A cryptocurrency trading platform cited recent options activity data, stating that investors in the world's largest cryptocurrency expect Bitcoin prices to drop significantly, after Bitcoin failed to reach the historical high of $100,000.

Bitcoin reached an all-time high of $99,830 on November 22, but has since fallen over 8%, dropping to $91,377.32 on Tuesday, hitting a new low for the week.

So far this year, this most famous cryptocurrency has soared 120%, rising about 34% this month, which is linked to Trump’s election as President of the United States and a surge of pro-cryptocurrency lawmakers in Congress. Trump supported digital assets in his campaign, promising to make the U.S. the 'global cryptocurrency capital' and accumulate national Bitcoin reserves.

Nick Forster, founder of the decentralized options protocol Derive with a total trading volume of $7.1 billion, commented via email on Tuesday that the so-called bullish-bearish skew index for Bitcoin options expiring on December 27 has dropped significantly by 30% in the past 24 hours as market participants shifted to more protective strategies.

Bullish-Bearish skew reflects market sentiment, indicating the difference in implied volatility between call options and put options. Although it has declined, this index still shows that there are more bullish options than bearish options in the market.

Forster stated, "This indicates that traders are beginning to hedge against potential downside risks, which may be a response to a significant drop in Bitcoin. However, such pullbacks are not uncommon in a bull market."

Investors are focusing on December 27, when $11.8 billion worth of Bitcoin options will expire, which could trigger significant price fluctuations in either direction.

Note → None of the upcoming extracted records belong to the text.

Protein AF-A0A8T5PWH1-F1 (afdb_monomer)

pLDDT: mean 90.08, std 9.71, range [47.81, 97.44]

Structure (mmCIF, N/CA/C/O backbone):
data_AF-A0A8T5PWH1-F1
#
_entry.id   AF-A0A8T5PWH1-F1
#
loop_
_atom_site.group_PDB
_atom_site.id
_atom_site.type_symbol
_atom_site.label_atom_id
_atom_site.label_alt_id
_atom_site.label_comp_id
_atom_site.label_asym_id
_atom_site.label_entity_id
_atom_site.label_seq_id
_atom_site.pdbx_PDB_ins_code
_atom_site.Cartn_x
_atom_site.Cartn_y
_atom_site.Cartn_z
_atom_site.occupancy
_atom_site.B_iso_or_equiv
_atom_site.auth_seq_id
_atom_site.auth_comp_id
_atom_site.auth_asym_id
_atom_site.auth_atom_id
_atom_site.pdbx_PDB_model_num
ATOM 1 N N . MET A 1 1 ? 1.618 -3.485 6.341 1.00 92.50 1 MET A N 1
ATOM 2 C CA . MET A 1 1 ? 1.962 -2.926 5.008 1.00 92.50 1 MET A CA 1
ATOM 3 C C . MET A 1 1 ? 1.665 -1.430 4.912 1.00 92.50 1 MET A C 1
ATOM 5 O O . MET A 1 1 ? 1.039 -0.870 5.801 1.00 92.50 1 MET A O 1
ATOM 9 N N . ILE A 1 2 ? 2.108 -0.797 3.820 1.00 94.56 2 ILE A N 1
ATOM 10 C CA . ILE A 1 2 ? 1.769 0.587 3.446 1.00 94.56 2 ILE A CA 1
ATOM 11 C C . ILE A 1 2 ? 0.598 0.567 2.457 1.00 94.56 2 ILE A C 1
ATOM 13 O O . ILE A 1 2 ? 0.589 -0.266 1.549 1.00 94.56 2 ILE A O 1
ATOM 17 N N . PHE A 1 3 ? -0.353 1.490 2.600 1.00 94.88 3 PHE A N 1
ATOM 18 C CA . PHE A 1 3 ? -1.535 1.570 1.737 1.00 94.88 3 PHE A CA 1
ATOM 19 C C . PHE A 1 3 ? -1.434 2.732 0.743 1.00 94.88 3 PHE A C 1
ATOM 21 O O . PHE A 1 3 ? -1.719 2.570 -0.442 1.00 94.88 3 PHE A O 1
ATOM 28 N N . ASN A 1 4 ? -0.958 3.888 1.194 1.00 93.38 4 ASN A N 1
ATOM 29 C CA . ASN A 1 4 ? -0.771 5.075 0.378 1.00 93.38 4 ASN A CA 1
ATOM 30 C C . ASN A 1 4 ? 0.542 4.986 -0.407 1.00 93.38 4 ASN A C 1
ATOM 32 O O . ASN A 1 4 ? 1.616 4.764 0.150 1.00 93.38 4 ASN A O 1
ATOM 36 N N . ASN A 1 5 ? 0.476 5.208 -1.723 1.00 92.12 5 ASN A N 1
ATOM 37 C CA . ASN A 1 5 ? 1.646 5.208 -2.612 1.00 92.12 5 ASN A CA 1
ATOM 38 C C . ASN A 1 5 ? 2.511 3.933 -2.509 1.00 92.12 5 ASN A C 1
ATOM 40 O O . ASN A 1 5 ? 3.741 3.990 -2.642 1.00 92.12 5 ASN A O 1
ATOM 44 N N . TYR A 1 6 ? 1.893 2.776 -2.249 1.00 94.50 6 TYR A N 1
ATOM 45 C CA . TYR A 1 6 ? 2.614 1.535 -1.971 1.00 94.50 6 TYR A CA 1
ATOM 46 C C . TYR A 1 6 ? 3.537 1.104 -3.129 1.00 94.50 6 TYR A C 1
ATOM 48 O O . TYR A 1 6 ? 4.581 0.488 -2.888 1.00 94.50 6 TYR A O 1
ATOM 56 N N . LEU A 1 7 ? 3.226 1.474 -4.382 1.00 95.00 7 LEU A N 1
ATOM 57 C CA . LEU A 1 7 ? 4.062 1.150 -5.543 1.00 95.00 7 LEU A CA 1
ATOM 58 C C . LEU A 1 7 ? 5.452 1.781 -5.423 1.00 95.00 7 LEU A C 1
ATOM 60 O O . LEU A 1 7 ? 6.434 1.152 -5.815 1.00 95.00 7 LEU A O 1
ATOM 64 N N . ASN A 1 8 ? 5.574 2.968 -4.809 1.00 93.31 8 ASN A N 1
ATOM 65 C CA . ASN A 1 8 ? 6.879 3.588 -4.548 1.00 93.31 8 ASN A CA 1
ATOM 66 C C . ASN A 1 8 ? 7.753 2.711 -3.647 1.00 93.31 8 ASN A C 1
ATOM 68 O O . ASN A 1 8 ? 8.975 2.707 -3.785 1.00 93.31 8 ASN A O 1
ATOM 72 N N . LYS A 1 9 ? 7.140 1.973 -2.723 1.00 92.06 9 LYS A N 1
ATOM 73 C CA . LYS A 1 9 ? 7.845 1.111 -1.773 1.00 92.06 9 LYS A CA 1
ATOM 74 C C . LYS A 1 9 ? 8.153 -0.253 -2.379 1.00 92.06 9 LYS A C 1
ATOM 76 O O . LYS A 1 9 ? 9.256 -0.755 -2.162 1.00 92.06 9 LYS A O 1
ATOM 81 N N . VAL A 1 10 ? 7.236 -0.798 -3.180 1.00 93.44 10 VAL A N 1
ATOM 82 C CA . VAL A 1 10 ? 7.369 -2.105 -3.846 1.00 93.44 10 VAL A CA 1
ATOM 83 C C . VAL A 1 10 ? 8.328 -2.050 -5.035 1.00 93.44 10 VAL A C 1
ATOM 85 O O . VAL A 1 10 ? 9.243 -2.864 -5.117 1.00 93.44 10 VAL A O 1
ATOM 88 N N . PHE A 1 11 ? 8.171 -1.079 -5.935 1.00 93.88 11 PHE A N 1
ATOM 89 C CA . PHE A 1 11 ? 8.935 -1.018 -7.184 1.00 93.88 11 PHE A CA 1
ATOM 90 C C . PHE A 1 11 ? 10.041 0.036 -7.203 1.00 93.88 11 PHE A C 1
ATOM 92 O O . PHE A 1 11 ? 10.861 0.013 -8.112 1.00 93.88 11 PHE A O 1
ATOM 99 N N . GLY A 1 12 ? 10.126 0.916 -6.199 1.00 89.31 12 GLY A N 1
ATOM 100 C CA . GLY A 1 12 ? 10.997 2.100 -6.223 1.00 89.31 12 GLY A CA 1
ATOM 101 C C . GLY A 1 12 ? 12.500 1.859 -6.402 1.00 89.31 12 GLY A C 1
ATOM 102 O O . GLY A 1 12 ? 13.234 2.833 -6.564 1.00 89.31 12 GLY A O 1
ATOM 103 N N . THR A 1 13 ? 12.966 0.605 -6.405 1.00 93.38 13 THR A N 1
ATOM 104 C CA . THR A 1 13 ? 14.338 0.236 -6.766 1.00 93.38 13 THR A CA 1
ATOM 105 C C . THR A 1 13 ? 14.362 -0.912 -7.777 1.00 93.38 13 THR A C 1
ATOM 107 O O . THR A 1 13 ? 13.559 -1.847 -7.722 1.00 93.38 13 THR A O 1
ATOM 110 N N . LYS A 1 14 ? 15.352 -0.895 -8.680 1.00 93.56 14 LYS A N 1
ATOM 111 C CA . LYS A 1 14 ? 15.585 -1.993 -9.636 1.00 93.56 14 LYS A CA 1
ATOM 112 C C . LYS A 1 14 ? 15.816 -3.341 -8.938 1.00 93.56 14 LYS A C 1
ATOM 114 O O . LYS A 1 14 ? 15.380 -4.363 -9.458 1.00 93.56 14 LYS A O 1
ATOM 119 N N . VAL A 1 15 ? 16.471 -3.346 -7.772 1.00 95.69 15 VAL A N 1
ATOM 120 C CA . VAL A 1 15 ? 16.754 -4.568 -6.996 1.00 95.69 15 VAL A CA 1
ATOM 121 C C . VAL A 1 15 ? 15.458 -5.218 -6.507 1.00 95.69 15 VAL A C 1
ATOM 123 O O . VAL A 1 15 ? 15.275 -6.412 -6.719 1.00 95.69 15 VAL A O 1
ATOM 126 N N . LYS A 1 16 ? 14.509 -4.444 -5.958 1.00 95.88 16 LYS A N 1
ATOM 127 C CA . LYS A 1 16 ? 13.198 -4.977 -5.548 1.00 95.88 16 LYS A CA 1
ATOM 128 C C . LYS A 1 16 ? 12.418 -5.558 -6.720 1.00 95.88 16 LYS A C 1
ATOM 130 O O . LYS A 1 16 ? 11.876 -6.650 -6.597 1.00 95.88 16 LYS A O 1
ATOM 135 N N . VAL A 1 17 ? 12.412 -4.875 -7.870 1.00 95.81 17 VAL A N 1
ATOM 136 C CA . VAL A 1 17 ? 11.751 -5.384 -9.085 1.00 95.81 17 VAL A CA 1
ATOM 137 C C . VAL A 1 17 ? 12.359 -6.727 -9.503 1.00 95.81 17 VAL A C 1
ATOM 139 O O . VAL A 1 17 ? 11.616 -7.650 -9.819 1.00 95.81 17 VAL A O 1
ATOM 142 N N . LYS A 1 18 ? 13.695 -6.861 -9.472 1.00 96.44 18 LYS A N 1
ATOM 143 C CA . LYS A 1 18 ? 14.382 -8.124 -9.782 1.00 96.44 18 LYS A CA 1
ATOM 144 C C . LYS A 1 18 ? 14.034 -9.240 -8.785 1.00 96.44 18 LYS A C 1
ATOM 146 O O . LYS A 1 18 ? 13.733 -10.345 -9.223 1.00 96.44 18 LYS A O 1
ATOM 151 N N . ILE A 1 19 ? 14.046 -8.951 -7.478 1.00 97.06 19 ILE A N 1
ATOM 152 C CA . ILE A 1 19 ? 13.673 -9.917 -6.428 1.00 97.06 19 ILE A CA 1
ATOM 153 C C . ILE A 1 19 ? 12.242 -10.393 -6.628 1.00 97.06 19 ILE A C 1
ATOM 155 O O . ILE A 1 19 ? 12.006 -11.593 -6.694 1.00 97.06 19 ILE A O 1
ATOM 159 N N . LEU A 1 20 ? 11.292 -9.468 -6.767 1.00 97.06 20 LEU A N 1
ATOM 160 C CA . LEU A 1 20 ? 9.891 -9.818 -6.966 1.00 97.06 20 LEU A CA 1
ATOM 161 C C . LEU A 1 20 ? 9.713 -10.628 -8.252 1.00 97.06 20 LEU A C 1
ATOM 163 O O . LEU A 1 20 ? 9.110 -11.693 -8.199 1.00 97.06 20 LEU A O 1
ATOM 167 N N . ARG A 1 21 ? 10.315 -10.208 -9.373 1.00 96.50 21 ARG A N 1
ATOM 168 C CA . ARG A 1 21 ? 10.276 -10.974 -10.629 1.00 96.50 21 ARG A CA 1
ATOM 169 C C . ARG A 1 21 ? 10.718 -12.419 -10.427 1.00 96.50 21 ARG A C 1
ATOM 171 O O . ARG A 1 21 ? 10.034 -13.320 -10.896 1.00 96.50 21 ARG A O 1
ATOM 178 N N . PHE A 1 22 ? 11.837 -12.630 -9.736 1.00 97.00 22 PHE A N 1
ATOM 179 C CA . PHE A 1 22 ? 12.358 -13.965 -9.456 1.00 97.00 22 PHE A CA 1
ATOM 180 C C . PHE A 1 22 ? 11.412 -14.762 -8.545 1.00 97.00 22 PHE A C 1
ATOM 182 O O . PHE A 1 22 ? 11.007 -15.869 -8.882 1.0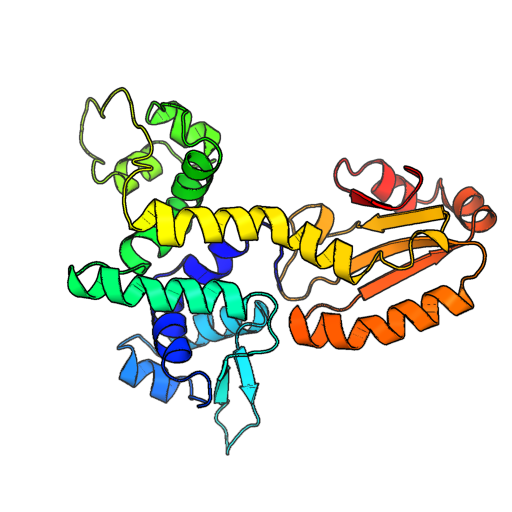0 97.00 22 PHE A O 1
ATOM 189 N N . LEU A 1 23 ? 10.982 -14.183 -7.424 1.00 96.81 23 LEU A N 1
ATOM 190 C CA . LEU A 1 23 ? 10.116 -14.865 -6.461 1.00 96.81 23 LEU A CA 1
ATOM 191 C C . LEU A 1 23 ? 8.728 -15.212 -7.034 1.00 96.81 23 LEU A C 1
ATOM 193 O O . LEU A 1 23 ? 8.175 -16.256 -6.701 1.00 96.81 23 LEU A O 1
ATOM 197 N N . PHE A 1 24 ? 8.170 -14.391 -7.930 1.00 96.69 24 PHE A N 1
ATOM 198 C CA . PHE A 1 24 ? 6.907 -14.694 -8.617 1.00 96.69 24 PHE A CA 1
ATOM 199 C C . PHE A 1 24 ? 7.030 -15.815 -9.666 1.00 96.69 24 PHE A C 1
ATOM 201 O O . PHE A 1 24 ? 6.004 -16.373 -10.054 1.00 96.69 24 PHE A O 1
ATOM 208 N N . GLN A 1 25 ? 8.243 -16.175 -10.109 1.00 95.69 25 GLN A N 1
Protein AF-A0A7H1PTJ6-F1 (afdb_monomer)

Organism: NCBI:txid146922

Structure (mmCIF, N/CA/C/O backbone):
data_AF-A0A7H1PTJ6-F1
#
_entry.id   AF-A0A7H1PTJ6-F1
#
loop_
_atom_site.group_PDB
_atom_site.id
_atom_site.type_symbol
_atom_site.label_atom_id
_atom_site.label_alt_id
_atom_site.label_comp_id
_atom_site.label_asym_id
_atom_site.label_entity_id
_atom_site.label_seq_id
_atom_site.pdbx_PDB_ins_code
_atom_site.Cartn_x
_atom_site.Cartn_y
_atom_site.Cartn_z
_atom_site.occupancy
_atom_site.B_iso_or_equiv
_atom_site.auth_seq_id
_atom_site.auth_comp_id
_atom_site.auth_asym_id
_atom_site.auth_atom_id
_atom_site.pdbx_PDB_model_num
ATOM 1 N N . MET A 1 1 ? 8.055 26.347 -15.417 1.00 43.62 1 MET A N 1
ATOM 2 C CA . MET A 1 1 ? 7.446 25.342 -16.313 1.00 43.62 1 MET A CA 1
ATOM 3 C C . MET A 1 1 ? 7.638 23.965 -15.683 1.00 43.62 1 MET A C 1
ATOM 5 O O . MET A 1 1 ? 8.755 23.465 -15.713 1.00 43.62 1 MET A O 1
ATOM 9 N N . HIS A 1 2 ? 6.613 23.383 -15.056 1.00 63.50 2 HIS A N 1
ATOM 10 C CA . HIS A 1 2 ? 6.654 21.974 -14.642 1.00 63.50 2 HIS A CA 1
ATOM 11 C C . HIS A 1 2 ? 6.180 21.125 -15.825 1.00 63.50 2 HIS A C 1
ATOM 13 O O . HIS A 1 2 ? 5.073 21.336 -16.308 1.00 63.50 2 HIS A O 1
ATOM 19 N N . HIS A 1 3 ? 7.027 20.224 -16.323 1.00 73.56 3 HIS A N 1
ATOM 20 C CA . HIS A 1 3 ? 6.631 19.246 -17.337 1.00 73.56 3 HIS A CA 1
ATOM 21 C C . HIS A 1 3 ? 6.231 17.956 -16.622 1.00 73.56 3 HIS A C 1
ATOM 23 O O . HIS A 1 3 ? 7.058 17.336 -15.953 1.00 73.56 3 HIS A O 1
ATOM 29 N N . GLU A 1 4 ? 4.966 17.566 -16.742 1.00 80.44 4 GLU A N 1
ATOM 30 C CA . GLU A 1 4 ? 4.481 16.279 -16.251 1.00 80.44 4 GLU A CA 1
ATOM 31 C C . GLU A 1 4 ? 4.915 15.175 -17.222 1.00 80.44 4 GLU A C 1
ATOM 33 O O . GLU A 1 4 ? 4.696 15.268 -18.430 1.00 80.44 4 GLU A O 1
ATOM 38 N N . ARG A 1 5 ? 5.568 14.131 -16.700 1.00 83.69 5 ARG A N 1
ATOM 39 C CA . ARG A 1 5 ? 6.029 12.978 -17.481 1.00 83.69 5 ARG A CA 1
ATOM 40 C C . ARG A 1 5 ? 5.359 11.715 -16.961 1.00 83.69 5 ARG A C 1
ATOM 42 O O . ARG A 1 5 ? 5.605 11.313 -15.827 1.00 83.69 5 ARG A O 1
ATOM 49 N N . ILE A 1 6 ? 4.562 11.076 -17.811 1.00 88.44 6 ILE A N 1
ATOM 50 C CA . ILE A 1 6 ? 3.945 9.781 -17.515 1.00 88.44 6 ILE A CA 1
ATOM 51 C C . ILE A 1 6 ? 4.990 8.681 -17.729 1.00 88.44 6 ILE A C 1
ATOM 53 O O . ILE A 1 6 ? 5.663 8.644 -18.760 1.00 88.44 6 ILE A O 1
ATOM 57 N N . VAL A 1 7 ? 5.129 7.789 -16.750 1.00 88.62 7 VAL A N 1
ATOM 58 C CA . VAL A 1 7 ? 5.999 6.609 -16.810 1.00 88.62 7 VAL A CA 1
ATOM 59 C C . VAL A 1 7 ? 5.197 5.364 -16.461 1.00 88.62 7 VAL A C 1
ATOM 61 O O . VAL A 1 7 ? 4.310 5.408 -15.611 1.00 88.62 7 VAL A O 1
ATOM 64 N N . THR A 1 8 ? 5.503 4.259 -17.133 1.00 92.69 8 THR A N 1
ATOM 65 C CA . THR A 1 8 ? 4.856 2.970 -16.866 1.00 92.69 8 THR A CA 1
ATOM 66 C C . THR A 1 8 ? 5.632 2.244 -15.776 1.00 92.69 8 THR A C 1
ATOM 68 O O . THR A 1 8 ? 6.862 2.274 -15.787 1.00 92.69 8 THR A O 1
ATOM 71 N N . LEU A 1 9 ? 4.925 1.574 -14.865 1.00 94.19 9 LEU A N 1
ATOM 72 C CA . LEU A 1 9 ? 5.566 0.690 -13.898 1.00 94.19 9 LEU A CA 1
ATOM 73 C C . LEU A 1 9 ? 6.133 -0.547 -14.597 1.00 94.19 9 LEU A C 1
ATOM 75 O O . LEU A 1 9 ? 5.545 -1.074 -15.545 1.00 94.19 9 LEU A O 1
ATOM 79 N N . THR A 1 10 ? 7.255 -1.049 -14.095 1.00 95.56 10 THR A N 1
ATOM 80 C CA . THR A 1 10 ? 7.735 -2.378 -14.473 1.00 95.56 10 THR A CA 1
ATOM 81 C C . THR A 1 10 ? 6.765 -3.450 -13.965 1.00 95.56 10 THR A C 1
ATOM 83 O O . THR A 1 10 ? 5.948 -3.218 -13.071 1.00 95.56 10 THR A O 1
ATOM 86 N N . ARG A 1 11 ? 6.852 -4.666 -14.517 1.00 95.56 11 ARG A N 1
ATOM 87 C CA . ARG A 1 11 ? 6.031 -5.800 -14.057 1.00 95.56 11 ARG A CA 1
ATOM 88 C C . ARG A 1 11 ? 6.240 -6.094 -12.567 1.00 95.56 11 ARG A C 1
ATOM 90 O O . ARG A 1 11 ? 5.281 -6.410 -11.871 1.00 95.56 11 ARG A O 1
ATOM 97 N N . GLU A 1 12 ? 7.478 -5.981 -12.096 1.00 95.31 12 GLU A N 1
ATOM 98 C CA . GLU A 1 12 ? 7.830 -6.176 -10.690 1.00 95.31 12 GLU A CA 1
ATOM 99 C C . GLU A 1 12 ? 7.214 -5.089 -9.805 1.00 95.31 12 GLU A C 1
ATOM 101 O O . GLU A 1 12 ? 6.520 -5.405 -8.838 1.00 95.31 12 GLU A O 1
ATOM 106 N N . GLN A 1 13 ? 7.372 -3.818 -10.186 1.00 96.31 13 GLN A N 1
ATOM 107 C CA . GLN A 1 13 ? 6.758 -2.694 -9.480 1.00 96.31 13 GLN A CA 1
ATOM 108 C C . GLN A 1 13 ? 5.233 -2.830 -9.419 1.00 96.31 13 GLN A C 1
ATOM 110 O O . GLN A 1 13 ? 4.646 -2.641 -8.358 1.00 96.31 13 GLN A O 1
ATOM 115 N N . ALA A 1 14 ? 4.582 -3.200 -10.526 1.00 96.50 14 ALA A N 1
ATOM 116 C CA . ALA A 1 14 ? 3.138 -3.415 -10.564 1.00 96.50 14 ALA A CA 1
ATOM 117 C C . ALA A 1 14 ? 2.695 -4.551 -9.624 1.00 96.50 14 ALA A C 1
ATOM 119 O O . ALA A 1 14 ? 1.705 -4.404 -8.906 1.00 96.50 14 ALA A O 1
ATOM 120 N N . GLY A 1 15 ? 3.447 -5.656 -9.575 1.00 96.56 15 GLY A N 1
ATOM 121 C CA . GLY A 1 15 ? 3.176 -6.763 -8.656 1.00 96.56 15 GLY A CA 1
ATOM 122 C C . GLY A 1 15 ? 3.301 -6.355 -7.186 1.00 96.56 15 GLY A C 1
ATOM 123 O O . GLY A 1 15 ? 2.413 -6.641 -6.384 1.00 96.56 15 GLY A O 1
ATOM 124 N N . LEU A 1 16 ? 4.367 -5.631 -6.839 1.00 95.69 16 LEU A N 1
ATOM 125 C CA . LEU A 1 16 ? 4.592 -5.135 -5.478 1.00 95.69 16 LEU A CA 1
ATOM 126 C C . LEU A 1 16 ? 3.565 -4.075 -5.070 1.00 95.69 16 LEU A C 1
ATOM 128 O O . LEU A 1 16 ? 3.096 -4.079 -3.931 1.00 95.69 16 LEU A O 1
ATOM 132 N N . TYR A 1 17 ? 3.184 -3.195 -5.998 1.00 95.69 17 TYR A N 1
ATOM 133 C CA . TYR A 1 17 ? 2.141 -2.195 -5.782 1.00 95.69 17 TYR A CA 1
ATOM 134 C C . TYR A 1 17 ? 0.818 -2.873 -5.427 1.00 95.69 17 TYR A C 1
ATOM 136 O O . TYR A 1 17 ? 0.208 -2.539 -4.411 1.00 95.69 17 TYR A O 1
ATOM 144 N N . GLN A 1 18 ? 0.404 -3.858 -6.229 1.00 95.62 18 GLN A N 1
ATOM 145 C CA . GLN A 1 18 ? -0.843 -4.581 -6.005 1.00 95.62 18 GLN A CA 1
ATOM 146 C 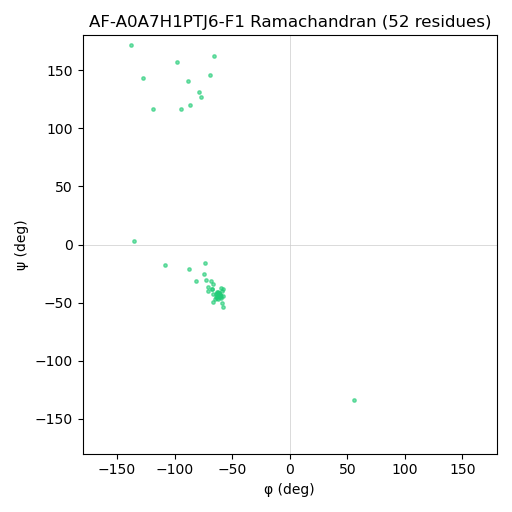C . GLN A 1 18 ? -0.824 -5.327 -4.667 1.00 95.62 18 GLN A C 1
ATOM 148 O O . GLN A 1 18 ? -1.745 -5.170 -3.869 1.00 95.62 18 GLN A O 1
ATOM 153 N N . ALA A 1 19 ? 0.260 -6.049 -4.363 1.00 94.81 19 ALA A N 1
ATOM 154 C CA . ALA A 1 19 ? 0.388 -6.778 -3.103 1.00 94.81 19 ALA A CA 1
ATOM 155 C C . ALA A 1 19 ? 0.280 -5.858 -1.873 1.00 94.81 19 ALA A C 1
ATOM 157 O O . ALA A 1 19 ? -0.366 -6.211 -0.884 1.00 94.81 19 ALA A O 1
ATOM 158 N N . LEU A 1 20 ? 0.877 -4.661 -1.931 1.00 93.31 20 LEU A N 1
ATOM 159 C CA . LEU A 1 20 ? 0.787 -3.677 -0.853 1.00 93.31 20 LEU A CA 1
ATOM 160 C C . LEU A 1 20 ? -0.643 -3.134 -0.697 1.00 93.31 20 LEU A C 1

According to Forster, the probability of Bitcoin falling 16.03% to $81,493 or rising 19.9% to $115,579 by December 27 is 68%. However, the probability of Bitcoin experiencing larger fluctuations (falling 29.49% to $68,429 or rising 41.83% to $137,645) is lower, around 5%.

Data from Derive also shows that the probability of Bitcoin reaching $100,000 has risen from 34% last week to 45%, while the probability of exceeding $150,000 is 4%.

Forster also noted that Bitcoin's volatility has remained stable over the past seven days, with an implied volatility of 63% for the next seven days and 55% for 30 days, "This close consistency indicates that the market expects significant volatility to occur soon."

Bitcoin has currently retreated from its highs, and one of the reasons cited by market participants for the price drop is profit-taking.

Anthony Pompliano, founder and CEO of Professional Capital Management, noted in a letter to clients on Tuesday that long-term holders have sold $60 billion worth of Bitcoin in the past 30 days.

Since the FTX collapse two years ago, which led Bitcoin to a low of $15,479, 21% of the Bitcoin sold by long-term holders occurred in November, reportedly marking the most severe profit-taking of this cycle to date.